Eça de Queirós, Os Maias, cap. III, ed. Livros do Brasil, pp. 61-62
Como se verifica, as fronteiras entre as vozes do narrador e personagem esbatem-se, diluem-se, num efeito de grande expressividade, criado pela liberdade da rutura sintática que é assumida claramente. Este hibridismo evita simultaneamente o uso recorrente de conjunções subordinadas, a frequência dos cortes do diálogo, próprios do discurso direto, imprimindo uma elaboração mais sofisticada e, por isso, mais estimulante para o leitor.

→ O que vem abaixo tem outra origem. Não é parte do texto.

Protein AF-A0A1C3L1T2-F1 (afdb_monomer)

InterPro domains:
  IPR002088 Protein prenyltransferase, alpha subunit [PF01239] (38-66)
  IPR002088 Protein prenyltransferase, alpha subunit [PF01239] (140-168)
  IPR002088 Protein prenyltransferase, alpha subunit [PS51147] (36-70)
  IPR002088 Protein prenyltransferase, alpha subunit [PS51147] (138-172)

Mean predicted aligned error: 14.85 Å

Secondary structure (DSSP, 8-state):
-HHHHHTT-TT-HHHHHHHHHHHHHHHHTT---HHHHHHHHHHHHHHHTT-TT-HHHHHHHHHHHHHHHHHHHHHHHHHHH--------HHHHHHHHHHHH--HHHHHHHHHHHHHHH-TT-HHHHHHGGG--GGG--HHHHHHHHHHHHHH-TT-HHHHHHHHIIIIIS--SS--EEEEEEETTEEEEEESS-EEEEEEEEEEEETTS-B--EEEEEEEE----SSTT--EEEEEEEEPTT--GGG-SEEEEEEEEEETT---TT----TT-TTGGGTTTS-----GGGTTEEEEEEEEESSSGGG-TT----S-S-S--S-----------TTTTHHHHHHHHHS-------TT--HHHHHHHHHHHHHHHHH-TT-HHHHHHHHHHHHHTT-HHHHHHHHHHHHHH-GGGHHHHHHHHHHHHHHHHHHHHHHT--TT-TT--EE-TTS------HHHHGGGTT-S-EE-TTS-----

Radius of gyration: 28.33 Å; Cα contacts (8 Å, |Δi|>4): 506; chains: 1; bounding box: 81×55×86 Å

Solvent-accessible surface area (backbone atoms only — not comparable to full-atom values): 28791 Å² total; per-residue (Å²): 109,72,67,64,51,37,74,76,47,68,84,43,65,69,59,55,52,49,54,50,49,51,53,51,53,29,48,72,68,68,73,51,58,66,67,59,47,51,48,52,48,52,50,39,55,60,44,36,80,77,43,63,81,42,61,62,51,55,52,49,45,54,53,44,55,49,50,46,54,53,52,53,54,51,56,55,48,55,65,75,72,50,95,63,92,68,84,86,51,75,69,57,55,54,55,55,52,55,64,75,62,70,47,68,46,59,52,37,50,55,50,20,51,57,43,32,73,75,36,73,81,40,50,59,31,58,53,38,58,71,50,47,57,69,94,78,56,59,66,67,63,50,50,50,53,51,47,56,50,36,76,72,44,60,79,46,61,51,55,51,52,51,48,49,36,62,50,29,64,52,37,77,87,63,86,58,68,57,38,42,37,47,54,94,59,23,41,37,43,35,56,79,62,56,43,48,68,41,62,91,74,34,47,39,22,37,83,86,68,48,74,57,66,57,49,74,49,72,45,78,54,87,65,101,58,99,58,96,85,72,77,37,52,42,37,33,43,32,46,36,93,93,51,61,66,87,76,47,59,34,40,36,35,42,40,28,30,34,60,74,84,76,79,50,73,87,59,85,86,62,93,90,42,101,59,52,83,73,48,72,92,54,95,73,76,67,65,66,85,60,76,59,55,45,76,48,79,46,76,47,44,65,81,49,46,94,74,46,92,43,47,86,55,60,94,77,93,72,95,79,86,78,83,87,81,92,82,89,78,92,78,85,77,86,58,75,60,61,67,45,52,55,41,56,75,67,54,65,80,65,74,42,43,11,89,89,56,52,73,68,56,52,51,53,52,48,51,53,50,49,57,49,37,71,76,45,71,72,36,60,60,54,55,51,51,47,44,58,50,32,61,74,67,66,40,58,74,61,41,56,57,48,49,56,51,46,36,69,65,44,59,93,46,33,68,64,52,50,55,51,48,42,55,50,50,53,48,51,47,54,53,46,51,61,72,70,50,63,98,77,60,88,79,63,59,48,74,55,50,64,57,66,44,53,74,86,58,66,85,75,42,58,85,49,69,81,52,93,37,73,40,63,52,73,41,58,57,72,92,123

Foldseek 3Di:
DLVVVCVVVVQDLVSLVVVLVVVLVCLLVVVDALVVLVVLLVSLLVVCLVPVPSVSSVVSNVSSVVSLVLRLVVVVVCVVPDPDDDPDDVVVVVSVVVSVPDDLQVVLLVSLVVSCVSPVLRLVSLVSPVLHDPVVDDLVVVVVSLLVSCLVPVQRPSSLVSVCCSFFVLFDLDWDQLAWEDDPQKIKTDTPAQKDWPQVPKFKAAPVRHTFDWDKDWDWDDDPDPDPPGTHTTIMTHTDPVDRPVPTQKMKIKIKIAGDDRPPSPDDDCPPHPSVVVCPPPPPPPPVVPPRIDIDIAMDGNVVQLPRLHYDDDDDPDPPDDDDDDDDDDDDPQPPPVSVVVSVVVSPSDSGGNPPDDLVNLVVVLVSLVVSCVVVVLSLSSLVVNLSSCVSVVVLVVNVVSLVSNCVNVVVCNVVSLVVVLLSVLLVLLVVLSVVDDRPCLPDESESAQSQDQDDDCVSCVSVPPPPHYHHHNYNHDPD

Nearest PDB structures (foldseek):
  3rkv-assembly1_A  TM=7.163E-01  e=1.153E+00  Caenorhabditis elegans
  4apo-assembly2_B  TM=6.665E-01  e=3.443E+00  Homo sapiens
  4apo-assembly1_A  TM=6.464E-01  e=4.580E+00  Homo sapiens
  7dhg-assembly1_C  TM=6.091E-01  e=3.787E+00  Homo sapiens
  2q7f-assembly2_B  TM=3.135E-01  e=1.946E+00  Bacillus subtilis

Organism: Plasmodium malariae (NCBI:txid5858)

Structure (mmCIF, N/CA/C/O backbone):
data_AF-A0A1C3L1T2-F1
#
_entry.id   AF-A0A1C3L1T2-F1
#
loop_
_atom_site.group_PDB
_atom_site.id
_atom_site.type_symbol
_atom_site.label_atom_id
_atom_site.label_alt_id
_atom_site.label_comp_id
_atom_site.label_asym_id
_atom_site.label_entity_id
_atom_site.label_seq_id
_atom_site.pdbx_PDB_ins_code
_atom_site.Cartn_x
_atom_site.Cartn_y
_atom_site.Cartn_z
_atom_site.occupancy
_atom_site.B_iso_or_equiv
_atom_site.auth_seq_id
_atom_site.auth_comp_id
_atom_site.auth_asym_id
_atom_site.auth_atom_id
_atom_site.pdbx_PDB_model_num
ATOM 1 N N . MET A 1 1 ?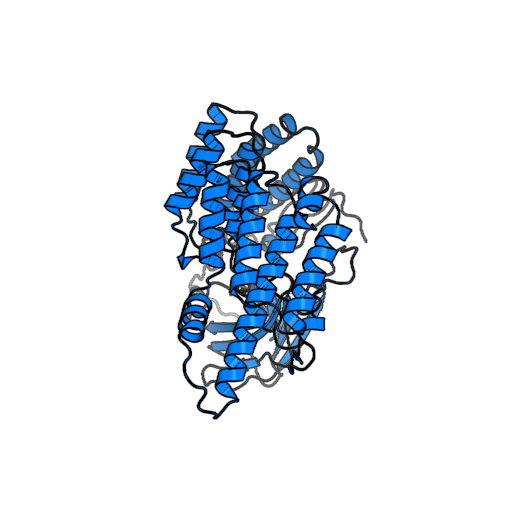 21.395 -8.043 -31.746 1.00 82.62 1 MET A N 1
ATOM 2 C CA . MET A 1 1 ? 20.206 -8.807 -32.190 1.00 82.62 1 MET A CA 1
ATOM 3 C C . MET A 1 1 ? 19.004 -8.683 -31.251 1.00 82.62 1 MET A C 1
ATOM 5 O O . MET A 1 1 ? 18.063 -8.008 -31.636 1.00 82.62 1 MET A O 1
ATOM 9 N N . ILE A 1 2 ? 18.977 -9.276 -30.041 1.00 89.44 2 ILE A N 1
ATOM 10 C CA . ILE A 1 2 ? 17.763 -9.243 -29.178 1.00 89.44 2 ILE A CA 1
ATOM 11 C C . ILE A 1 2 ? 17.327 -7.805 -28.860 1.00 89.44 2 ILE A C 1
ATOM 13 O O . ILE A 1 2 ? 16.160 -7.461 -29.011 1.00 89.44 2 ILE A O 1
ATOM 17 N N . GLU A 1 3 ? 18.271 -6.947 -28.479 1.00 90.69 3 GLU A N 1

Fonte: Celso Cunha, L. F. Lindley Cintra, Nova Gramática do Português Contemporâneo, Ed. Sá da Costa
1 Atualização (25/05/2017) – O termo «discurso direto livre» faz parte do Dicionário Terminológico (DT), que, em Portugal, se destina a apoiar o estudo da gramática nos ensinos básico e secundário. Deve observar-se que, conforme as definições e os exemplos apresentados pelo DT, não se afigura clara a diferença que separa o discurso direto livre do discurso indireto livre, dado que os dois são definidos de maneira semelhante. Com efeito, se acerca da caracterização do primeiro se diz que «as palavras ou os pensamentos de uma personagem são reproduzidos como que imersos no discurso do narrador tal como aquela os formulou, sem que o narrador assinale com marcas formais», a respeito do segundo também se afirma que «as fronteiras entre a voz de um e a voz de outro são dificilmente delimitáveis». Pode talvez depreender-se, como, aliás, se faz na resposta, que a distinção fundamental se relaciona com a reprodução exata, por parte do discurso direto livre, de sequências em discurso direto, incluindo marcas de 1.ª e 2.ª pessoa, inseridas diretamente no relato do narrador; no discurso indireto livre, muito embora se conserve a maior parte das características do discurso direto, só se aceitam marcas de 3.ª pessoa.»